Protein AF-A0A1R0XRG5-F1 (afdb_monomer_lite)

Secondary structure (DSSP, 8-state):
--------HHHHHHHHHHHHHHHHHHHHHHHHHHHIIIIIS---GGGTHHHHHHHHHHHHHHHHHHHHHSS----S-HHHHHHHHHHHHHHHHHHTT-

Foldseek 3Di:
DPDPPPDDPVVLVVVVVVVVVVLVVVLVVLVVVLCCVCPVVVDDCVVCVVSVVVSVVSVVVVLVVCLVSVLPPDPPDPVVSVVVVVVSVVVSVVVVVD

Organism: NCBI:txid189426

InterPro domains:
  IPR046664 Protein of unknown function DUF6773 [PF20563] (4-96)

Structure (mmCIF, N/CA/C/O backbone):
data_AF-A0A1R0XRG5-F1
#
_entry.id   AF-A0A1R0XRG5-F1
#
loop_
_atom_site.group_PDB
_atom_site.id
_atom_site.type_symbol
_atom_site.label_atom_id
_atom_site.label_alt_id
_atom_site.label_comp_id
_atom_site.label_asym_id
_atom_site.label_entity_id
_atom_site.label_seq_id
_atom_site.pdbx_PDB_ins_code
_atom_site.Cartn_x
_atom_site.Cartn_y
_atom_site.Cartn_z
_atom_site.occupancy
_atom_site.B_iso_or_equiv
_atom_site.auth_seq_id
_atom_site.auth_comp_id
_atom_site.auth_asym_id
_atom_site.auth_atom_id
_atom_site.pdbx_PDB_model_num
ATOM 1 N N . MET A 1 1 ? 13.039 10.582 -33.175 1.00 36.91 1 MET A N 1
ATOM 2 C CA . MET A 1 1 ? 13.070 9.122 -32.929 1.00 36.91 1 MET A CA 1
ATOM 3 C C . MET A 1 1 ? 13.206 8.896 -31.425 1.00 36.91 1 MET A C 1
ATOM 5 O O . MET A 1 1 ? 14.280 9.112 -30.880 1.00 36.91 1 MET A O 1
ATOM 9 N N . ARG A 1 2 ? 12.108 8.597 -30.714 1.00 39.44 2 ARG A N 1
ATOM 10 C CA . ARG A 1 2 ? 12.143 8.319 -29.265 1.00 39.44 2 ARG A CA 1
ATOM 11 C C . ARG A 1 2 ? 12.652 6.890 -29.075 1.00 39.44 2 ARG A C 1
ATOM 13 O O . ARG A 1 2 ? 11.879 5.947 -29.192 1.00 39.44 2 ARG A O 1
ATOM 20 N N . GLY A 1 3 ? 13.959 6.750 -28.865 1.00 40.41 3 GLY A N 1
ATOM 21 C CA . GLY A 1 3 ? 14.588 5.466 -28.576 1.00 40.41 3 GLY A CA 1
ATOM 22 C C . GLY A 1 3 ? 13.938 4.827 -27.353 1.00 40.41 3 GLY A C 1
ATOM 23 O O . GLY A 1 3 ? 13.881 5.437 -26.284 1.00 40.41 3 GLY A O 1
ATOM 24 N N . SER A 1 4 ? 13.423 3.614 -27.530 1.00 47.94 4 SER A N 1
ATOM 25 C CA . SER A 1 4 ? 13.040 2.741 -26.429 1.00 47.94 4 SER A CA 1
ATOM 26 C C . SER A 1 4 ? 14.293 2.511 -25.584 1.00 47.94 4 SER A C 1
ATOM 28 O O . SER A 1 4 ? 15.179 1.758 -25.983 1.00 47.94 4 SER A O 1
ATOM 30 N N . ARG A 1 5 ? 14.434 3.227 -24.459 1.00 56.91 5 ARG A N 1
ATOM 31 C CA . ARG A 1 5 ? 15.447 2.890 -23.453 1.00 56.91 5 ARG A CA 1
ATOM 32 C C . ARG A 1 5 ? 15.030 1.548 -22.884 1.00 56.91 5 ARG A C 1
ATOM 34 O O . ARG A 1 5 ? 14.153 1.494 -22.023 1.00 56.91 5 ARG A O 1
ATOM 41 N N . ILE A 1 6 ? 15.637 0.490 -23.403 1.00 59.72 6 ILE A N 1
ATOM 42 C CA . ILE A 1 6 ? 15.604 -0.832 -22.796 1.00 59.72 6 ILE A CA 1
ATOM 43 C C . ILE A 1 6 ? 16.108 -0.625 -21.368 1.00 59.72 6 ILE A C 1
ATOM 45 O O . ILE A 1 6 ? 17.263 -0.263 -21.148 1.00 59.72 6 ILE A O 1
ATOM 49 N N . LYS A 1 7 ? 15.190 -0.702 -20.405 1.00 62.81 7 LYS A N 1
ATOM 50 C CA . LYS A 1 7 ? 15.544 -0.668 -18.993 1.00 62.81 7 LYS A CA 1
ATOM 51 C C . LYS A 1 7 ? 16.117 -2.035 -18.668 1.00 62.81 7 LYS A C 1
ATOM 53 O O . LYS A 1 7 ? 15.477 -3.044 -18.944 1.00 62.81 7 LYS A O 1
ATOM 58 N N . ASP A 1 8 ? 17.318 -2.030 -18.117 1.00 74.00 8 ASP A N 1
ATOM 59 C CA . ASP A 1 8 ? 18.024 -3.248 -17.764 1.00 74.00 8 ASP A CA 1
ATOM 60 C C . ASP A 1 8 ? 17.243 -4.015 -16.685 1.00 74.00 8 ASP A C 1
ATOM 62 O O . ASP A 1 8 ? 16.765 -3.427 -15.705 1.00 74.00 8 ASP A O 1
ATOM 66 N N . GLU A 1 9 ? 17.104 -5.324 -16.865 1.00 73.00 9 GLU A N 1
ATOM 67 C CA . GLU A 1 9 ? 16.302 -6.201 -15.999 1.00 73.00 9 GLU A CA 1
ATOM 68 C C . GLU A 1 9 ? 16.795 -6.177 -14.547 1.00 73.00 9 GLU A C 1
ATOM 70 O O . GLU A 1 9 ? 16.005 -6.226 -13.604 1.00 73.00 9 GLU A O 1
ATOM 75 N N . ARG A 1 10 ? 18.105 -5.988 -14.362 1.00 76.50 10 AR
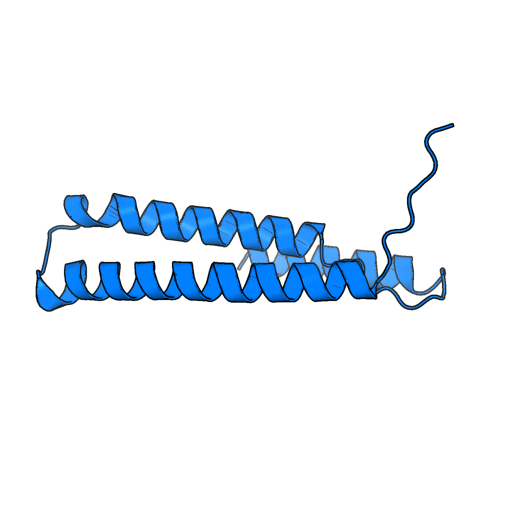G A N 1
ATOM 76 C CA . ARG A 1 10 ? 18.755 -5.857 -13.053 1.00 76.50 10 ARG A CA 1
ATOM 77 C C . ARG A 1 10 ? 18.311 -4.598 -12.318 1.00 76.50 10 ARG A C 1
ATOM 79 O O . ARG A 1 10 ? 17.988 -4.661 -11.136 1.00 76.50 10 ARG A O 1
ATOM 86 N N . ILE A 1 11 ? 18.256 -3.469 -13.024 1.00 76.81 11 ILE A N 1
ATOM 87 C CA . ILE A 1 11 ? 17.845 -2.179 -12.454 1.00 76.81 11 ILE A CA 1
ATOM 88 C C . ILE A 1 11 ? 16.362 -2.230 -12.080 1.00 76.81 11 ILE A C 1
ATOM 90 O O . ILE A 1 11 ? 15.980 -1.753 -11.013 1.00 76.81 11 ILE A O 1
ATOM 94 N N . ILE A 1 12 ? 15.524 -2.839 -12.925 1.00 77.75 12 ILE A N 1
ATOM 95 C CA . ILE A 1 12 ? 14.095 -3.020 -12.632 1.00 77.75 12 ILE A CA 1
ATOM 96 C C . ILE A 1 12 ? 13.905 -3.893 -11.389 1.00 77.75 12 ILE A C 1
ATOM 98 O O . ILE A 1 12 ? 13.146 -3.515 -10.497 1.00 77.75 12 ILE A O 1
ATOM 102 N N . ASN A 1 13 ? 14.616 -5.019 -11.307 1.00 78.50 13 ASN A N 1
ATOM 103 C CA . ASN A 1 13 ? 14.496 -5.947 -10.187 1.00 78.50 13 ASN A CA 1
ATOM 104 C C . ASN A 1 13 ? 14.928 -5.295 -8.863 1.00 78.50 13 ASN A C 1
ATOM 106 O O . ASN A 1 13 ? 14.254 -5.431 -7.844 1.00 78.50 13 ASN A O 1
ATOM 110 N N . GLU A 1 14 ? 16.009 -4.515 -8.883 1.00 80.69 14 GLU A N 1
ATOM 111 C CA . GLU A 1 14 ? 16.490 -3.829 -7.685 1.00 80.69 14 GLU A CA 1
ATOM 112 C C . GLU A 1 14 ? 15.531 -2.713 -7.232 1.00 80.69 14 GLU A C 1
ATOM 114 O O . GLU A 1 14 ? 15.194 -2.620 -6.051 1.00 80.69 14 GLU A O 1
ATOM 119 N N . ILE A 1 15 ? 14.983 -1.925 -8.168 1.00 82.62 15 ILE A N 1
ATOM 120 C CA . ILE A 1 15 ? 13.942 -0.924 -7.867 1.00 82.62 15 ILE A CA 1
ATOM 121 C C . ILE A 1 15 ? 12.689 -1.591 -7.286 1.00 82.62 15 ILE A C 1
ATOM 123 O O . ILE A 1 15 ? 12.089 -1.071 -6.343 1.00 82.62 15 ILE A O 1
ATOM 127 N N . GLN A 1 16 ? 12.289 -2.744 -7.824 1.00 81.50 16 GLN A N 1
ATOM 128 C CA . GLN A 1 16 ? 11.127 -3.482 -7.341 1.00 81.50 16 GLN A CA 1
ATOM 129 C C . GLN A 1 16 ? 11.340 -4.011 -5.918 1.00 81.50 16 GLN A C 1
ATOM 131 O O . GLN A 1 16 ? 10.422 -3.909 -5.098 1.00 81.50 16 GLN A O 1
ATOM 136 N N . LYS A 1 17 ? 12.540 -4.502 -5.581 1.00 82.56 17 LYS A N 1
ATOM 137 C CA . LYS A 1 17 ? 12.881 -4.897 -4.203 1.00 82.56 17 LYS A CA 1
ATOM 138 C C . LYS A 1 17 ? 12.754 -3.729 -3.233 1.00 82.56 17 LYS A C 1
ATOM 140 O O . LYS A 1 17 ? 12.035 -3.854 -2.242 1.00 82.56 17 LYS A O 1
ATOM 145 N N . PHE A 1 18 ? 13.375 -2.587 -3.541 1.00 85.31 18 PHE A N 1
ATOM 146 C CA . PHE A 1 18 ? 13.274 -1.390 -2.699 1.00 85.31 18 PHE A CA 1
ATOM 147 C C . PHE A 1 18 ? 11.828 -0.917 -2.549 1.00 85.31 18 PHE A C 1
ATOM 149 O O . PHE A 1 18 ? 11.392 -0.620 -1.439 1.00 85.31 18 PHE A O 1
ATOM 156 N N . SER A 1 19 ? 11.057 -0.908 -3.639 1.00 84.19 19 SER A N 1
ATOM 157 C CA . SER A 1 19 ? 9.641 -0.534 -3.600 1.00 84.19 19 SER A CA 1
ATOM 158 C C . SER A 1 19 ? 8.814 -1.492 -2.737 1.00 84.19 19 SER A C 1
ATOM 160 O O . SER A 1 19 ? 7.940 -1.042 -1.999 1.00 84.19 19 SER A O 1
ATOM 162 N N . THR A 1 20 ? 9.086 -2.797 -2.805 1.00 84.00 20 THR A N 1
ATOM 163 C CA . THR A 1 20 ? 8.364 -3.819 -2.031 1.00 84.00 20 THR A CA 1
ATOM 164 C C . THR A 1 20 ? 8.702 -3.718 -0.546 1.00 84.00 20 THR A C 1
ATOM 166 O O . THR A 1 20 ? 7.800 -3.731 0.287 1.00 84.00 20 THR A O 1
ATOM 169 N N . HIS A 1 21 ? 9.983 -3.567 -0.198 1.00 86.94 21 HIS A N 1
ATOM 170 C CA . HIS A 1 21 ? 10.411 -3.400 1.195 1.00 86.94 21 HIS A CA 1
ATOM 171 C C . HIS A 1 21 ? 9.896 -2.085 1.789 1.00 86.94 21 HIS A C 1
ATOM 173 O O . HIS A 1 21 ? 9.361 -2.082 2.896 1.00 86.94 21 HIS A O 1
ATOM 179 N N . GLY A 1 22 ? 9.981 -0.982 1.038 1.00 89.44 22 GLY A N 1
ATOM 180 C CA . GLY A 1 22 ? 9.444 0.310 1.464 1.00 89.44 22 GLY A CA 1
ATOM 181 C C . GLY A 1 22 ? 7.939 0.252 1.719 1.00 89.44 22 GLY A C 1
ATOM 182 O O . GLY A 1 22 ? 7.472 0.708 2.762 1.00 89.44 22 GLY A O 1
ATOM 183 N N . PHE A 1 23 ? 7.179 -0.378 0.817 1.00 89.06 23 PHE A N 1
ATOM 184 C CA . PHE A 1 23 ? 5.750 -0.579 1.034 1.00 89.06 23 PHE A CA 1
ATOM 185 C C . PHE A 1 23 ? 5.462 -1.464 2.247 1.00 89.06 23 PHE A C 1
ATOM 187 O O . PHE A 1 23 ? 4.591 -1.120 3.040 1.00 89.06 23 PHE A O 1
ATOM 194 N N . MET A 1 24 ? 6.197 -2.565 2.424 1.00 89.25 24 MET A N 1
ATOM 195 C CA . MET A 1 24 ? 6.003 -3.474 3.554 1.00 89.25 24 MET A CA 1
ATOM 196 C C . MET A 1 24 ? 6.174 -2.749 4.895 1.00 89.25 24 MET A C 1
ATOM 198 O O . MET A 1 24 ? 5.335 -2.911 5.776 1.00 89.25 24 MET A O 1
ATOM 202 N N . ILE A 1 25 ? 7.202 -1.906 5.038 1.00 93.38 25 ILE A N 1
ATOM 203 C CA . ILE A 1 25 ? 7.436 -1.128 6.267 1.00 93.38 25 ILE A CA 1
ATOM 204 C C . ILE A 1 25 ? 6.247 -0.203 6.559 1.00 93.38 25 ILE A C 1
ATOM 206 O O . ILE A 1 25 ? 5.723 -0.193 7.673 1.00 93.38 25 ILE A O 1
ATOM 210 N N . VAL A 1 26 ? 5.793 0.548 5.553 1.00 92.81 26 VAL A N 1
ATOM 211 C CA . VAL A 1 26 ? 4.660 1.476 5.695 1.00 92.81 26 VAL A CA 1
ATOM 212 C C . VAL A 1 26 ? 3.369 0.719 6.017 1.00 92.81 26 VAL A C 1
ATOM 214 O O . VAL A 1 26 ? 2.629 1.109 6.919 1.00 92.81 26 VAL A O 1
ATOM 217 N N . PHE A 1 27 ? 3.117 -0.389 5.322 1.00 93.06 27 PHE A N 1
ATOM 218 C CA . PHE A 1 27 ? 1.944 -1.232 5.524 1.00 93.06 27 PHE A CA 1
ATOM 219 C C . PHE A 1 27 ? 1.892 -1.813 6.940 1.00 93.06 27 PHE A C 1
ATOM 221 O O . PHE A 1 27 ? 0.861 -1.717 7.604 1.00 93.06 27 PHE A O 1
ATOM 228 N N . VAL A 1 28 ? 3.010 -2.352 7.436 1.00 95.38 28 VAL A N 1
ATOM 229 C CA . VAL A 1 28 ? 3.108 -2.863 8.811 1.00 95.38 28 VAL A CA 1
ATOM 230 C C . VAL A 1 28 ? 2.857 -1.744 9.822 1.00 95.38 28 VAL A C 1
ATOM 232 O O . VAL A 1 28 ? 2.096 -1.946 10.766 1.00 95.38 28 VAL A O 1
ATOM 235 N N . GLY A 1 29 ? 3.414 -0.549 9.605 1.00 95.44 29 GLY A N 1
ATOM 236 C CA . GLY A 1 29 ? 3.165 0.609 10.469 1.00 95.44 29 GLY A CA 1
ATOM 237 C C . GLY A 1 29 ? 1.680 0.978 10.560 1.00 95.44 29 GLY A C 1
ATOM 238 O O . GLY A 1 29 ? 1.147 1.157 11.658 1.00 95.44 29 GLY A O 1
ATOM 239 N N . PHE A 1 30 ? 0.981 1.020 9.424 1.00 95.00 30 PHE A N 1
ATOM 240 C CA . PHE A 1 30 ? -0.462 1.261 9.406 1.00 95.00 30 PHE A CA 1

#### DIRECTIONS:
Please reproduce exactly the lines in the listing above from the one containing "ATOM 51 C C" through the one containing "ATOM 70 O O", both included, and nothing more.

#### RESULT BELOW:
ATOM 51 C C . LYS A 1 7 ? 16.117 -2.035 -18.668 1.00 62.81 7 LYS A C 1
ATOM 53 O O . LYS A 1 7 ? 15.477 -3.044 -18.944 1.00 62.81 7 LYS A O 1
ATOM 58 N N . ASP A 1 8 ? 17.318 -2.030 -18.117 1.00 74.00 8 ASP A N 1
ATOM 59 C CA . ASP A 1 8 ? 18.024 -3.248 -17.764 1.00 74.00 8 ASP A CA 1
ATOM 60 C C . ASP A 1 8 ? 17.243 -4.015 -16.685 1.00 74.00 8 ASP A C 1
ATOM 62 O O . ASP A 1 8 ? 16.765 -3.427 -15.705 1.00 74.00 8 ASP A O 1
ATOM 66 N N . GLU A 1 9 ? 17.104 -5.324 -16.865 1.00 73.00 9 GLU A N 1
ATOM 67 C CA . GLU A 1 9 ? 16.302 -6.201 -15.999 1.00 73.00 9 GLU A CA 1
ATOM 68 C C . GLU A 1 9 ? 16.795 -6.177 -14.547 1.00 73.00 9 GLU A C 1
ATOM 70 O O . GLU A 1 9 ? 16.005 -6.226 -13.604 1.00 73.00 9 GLU A O 1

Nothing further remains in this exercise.